I'm this way with pedals. As in, susceptible to the marketing/reviews/idea of what it seems like it could be more than what it actually is. I usually just have to remind myself that not only are a ton of the content creators paid / compensated for their videos/reviews, but many of them are professionals and so essentially 98% of anything I'm looking at isn't going to help me in the way I hope when I first hear how great something sounds.
With recording gear such as the digital portable recorders, I'm really wanting to upgrade to a 32-bit floating point recorders because I flat out suck at recording and that SEEMS to be a great (read: easy) way to not struggle with levels/clipping/etc, even though I didn't always suck at recording. Mental blocks.

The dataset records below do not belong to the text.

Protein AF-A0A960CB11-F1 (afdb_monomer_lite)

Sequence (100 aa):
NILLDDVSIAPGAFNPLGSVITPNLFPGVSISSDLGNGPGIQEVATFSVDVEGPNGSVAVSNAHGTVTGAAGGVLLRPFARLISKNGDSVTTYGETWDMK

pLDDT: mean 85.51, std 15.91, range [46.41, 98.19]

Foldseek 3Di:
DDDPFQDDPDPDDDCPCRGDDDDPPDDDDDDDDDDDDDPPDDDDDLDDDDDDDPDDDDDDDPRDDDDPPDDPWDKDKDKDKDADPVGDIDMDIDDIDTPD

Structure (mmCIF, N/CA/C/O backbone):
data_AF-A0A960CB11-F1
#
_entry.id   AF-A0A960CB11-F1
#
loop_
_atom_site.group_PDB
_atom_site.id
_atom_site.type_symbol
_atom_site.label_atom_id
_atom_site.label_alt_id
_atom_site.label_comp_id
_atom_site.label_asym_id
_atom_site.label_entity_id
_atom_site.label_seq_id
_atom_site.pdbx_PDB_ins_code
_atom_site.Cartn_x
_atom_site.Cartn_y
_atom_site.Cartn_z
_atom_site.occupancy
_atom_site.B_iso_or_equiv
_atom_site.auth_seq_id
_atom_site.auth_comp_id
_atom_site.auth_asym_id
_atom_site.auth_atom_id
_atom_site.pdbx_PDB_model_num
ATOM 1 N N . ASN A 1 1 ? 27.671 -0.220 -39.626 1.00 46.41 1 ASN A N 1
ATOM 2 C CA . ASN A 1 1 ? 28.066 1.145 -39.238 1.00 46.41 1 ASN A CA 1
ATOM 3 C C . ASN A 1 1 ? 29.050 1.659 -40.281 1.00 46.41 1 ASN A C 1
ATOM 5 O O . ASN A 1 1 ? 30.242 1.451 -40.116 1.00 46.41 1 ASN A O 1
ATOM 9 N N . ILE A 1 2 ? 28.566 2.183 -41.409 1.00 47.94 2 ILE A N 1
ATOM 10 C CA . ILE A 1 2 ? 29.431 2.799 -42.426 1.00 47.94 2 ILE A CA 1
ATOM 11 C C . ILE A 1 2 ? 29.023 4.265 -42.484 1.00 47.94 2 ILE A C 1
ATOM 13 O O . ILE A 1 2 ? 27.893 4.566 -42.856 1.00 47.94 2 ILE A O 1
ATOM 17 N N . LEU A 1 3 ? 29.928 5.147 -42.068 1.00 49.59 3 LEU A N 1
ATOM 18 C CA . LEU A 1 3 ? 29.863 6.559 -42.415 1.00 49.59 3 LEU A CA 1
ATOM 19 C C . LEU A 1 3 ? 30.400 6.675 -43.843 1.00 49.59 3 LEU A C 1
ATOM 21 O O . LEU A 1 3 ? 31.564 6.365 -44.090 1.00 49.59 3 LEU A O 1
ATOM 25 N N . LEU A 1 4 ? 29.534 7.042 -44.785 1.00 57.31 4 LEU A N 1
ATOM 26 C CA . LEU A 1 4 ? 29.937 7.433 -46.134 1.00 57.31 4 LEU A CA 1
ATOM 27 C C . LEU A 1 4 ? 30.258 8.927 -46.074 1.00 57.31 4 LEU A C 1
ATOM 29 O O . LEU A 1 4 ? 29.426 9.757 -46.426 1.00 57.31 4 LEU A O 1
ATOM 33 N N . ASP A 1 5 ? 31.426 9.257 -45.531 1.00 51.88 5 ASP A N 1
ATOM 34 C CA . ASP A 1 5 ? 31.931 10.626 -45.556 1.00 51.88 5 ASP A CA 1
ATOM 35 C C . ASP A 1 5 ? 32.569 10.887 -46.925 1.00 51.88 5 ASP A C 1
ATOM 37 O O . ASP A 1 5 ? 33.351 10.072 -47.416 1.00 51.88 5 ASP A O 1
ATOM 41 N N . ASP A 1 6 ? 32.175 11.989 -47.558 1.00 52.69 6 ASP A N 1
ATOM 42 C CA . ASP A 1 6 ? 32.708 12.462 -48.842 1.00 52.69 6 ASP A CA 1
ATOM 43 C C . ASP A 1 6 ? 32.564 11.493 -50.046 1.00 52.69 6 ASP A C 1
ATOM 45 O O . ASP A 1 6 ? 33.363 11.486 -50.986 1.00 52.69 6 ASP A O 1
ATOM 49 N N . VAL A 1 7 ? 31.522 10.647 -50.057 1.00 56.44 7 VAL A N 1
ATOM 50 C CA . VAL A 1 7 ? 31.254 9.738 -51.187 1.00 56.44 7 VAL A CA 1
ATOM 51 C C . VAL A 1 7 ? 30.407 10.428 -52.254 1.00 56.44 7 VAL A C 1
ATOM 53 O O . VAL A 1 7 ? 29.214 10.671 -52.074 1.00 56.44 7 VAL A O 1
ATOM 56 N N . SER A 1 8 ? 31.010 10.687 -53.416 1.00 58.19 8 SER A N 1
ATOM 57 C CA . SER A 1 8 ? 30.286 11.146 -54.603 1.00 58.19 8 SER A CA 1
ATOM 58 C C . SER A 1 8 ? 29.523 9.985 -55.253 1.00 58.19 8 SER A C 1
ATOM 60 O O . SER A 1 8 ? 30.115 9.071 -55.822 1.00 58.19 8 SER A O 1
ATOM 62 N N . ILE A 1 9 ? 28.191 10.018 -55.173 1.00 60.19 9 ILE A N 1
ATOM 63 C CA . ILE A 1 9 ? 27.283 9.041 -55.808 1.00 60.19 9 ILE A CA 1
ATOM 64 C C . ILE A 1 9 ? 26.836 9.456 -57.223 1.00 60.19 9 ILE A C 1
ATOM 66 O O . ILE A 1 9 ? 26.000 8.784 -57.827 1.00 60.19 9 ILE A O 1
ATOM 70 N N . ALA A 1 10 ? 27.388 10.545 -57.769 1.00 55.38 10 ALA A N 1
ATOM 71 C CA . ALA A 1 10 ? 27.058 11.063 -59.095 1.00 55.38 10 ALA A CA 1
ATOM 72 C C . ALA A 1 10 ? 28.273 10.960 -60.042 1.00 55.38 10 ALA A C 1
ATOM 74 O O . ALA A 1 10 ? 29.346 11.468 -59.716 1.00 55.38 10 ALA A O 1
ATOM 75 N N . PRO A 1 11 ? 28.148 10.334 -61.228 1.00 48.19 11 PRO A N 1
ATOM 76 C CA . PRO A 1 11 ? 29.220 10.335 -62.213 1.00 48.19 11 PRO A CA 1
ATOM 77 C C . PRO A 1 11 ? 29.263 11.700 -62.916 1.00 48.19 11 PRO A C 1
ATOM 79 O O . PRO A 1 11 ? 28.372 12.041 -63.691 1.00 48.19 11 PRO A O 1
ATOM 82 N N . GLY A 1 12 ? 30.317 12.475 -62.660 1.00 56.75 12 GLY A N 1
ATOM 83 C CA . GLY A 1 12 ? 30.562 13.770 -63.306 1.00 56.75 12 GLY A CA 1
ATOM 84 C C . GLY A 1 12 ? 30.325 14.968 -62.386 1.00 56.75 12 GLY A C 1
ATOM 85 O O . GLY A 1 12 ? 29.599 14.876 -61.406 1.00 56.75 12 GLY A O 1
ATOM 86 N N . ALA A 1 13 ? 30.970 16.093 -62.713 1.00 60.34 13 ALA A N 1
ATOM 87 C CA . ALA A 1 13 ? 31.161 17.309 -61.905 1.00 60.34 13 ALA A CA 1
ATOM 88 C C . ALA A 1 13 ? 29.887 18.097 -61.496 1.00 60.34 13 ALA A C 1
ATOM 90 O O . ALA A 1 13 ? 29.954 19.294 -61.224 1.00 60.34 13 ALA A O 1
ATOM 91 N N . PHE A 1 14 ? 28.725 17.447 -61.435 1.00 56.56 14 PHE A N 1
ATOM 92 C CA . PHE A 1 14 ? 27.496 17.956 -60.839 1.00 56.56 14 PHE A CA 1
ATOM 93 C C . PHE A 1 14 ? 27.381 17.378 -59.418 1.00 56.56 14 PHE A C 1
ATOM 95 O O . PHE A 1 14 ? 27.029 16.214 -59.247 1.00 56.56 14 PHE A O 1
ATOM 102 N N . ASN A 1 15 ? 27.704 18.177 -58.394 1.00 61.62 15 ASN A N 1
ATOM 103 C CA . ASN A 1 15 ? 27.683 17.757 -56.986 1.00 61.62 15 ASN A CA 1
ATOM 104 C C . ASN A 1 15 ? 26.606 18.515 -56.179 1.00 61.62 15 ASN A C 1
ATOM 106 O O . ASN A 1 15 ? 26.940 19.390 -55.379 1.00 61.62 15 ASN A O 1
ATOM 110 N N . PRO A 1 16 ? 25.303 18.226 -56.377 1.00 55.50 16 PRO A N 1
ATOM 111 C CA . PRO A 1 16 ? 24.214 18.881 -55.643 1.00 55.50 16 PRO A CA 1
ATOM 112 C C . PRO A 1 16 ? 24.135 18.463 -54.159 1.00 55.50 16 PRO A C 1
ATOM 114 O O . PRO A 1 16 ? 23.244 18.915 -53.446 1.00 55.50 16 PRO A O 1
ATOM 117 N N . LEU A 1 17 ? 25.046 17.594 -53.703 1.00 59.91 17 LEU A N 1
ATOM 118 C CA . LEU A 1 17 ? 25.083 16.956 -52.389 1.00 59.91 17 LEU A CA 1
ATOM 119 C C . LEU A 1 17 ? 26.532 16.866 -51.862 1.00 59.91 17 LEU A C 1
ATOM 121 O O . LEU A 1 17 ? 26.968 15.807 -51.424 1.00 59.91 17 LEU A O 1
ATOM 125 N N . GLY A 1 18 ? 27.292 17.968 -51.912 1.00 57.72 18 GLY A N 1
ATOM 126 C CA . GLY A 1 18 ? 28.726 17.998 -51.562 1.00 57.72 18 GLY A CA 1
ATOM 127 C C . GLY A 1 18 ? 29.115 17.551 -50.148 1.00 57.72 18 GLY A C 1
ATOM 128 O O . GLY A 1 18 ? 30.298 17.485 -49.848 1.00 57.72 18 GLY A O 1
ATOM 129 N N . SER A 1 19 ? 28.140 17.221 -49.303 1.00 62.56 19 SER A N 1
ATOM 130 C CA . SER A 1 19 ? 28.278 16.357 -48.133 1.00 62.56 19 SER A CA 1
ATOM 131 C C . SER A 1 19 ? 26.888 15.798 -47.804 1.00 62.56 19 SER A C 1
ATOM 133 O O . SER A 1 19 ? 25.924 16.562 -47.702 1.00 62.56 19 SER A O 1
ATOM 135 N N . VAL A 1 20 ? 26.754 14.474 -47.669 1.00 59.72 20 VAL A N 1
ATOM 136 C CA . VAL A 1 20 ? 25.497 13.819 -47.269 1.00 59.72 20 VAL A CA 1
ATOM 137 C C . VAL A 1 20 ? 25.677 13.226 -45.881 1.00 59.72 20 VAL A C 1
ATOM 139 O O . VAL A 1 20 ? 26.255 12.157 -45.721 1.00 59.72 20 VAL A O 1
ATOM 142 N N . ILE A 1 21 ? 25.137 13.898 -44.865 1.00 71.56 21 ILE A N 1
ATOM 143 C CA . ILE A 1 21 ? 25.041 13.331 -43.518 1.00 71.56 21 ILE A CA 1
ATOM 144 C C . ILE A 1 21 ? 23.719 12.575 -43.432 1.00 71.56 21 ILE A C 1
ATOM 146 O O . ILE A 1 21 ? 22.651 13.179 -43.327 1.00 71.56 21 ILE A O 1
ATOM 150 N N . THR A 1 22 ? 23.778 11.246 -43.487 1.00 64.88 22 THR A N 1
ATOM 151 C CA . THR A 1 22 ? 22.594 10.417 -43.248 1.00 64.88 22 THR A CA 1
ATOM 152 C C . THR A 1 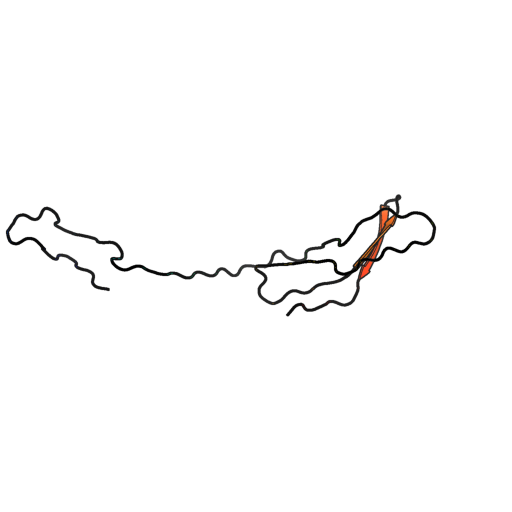22 ? 22.453 10.097 -41.757 1.00 64.88 22 THR A C 1
ATOM 154 O O . THR A 1 22 ? 23.449 9.728 -41.129 1.00 64.88 22 THR A O 1
ATOM 157 N N . PRO A 1 23 ? 21.239 10.155 -41.179 1.00 79.50 23 PRO A N 1
ATOM 158 C CA . PRO A 1 23 ? 20.979 9.581 -39.859 1.00 79.50 23 PRO A CA 1
ATOM 159 C C . PRO A 1 23 ? 21.133 8.047 -39.892 1.00 79.50 23 PRO A C 1
ATOM 161 O O . PRO A 1 23 ? 21.439 7.466 -40.935 1.00 79.50 23 PRO A O 1
ATOM 164 N N . ASN A 1 24 ? 20.908 7.367 -38.761 1.00 77.44 24 ASN A N 1
ATOM 165 C CA . ASN A 1 24 ? 20.966 5.901 -38.696 1.00 77.44 24 ASN A CA 1
ATOM 166 C C . ASN A 1 24 ? 20.105 5.259 -39.803 1.00 77.44 24 ASN A C 1
ATOM 168 O O . ASN A 1 24 ? 18.889 5.425 -39.828 1.00 77.44 24 ASN A O 1
ATOM 172 N N . LEU A 1 25 ? 20.753 4.516 -40.706 1.00 81.06 25 LEU A N 1
ATOM 173 C CA . LEU A 1 25 ? 20.121 3.870 -41.868 1.00 81.06 25 LEU A CA 1
ATOM 174 C C . LEU A 1 25 ? 19.499 2.502 -41.546 1.00 81.06 25 LEU A C 1
ATOM 176 O O . LEU A 1 25 ? 18.815 1.915 -42.381 1.00 81.06 25 LEU A O 1
ATOM 180 N N . PHE A 1 26 ? 19.739 1.997 -40.337 1.00 86.31 26 PHE A N 1
ATOM 181 C CA . PHE A 1 26 ? 19.135 0.781 -39.806 1.00 86.31 26 PHE A CA 1
ATOM 182 C C . PHE A 1 26 ? 18.304 1.120 -38.564 1.00 86.31 26 PHE A C 1
ATOM 184 O O . PHE A 1 26 ? 18.654 2.058 -37.840 1.00 86.31 26 PHE A O 1
ATOM 191 N N . PRO A 1 27 ? 17.229 0.364 -38.285 1.00 84.88 27 PRO A N 1
ATOM 192 C CA . PRO A 1 27 ? 16.457 0.539 -37.063 1.00 84.88 27 PRO A CA 1
ATOM 193 C C . PRO A 1 27 ? 17.341 0.296 -35.833 1.00 84.88 27 PRO A C 1
ATOM 195 O O . PRO A 1 27 ? 18.100 -0.672 -35.779 1.00 84.88 27 PRO A O 1
ATOM 198 N N . GLY A 1 28 ? 17.244 1.188 -34.848 1.00 85.25 28 GLY A N 1
ATOM 199 C CA . GLY A 1 28 ? 17.941 1.086 -33.568 1.00 85.25 28 GLY A CA 1
ATOM 200 C C . GLY A 1 28 ? 16.962 0.801 -32.435 1.00 85.25 28 GLY A C 1
ATOM 201 O O . GLY A 1 28 ? 15.843 1.309 -32.434 1.00 85.25 28 GLY A O 1
ATOM 202 N N . VAL A 1 29 ? 17.399 0.010 -31.461 1.00 90.38 29 VAL A N 1
ATOM 203 C CA . VAL A 1 29 ? 16.695 -0.210 -30.192 1.00 90.38 29 VAL A CA 1
ATOM 204 C C . VAL A 1 29 ? 17.583 0.332 -29.077 1.00 90.38 29 VAL A C 1
ATOM 206 O O . VAL A 1 29 ? 18.786 0.071 -29.074 1.00 90.38 29 VAL A O 1
ATOM 209 N N . SER A 1 30 ? 17.007 1.083 -28.140 1.00 89.88 30 SER A N 1
ATOM 210 C CA . SER A 1 30 ? 17.696 1.577 -26.946 1.00 89.88 30 SER A CA 1
ATOM 211 C C . SER A 1 30 ? 16.971 1.133 -25.678 1.00 89.88 30 SER A C 1
ATOM 213 O O . SER A 1 30 ? 15.758 0.929 -25.675 1.00 89.88 30 SER A O 1
ATOM 215 N N . ILE A 1 31 ? 17.733 0.972 -24.596 1.00 91.25 31 ILE A N 1
ATOM 216 C CA . ILE A 1 31 ? 17.226 0.697 -23.250 1.00 91.25 31 ILE A CA 1
ATOM 217 C C . ILE A 1 31 ? 17.886 1.709 -22.315 1.00 91.25 31 ILE A C 1
ATOM 219 O O . ILE A 1 31 ? 19.104 1.869 -22.344 1.00 91.25 31 ILE A O 1
ATOM 223 N N . SER A 1 32 ? 17.077 2.377 -21.499 1.00 91.06 32 SER A N 1
ATOM 224 C CA . SER A 1 32 ? 17.528 3.215 -20.387 1.00 91.06 32 SER A CA 1
ATOM 225 C C . SER A 1 32 ? 16.811 2.763 -19.122 1.00 91.06 32 SER A C 1
ATOM 227 O O . SER A 1 32 ? 15.661 2.329 -19.192 1.00 91.06 32 SER A O 1
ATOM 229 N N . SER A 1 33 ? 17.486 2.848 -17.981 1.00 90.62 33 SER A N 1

Like everyone, I've heard some amazing stuff that was done on 4track cassette recorders and utter crap that was done by bands I like in expensive studios (as well as the same songs that were done well on 4 track then redone in an expensive studio and just sounds absolutely flat). Like you said (implicitly), the equipment won't make crap sound better, but it will make crap sound clearer. Music is where the "middleman" can make all the difference: the engineer, producer. The equipment is useless in the hands of an operator not sympathetic to the material and the vision of the artist or the performer who isn't fully invested in the material. It's its own kind of signal chain before the actual signal chain: artist-material-producer/engineer THEN equipment. Thanks for the post (which, again, sounds great).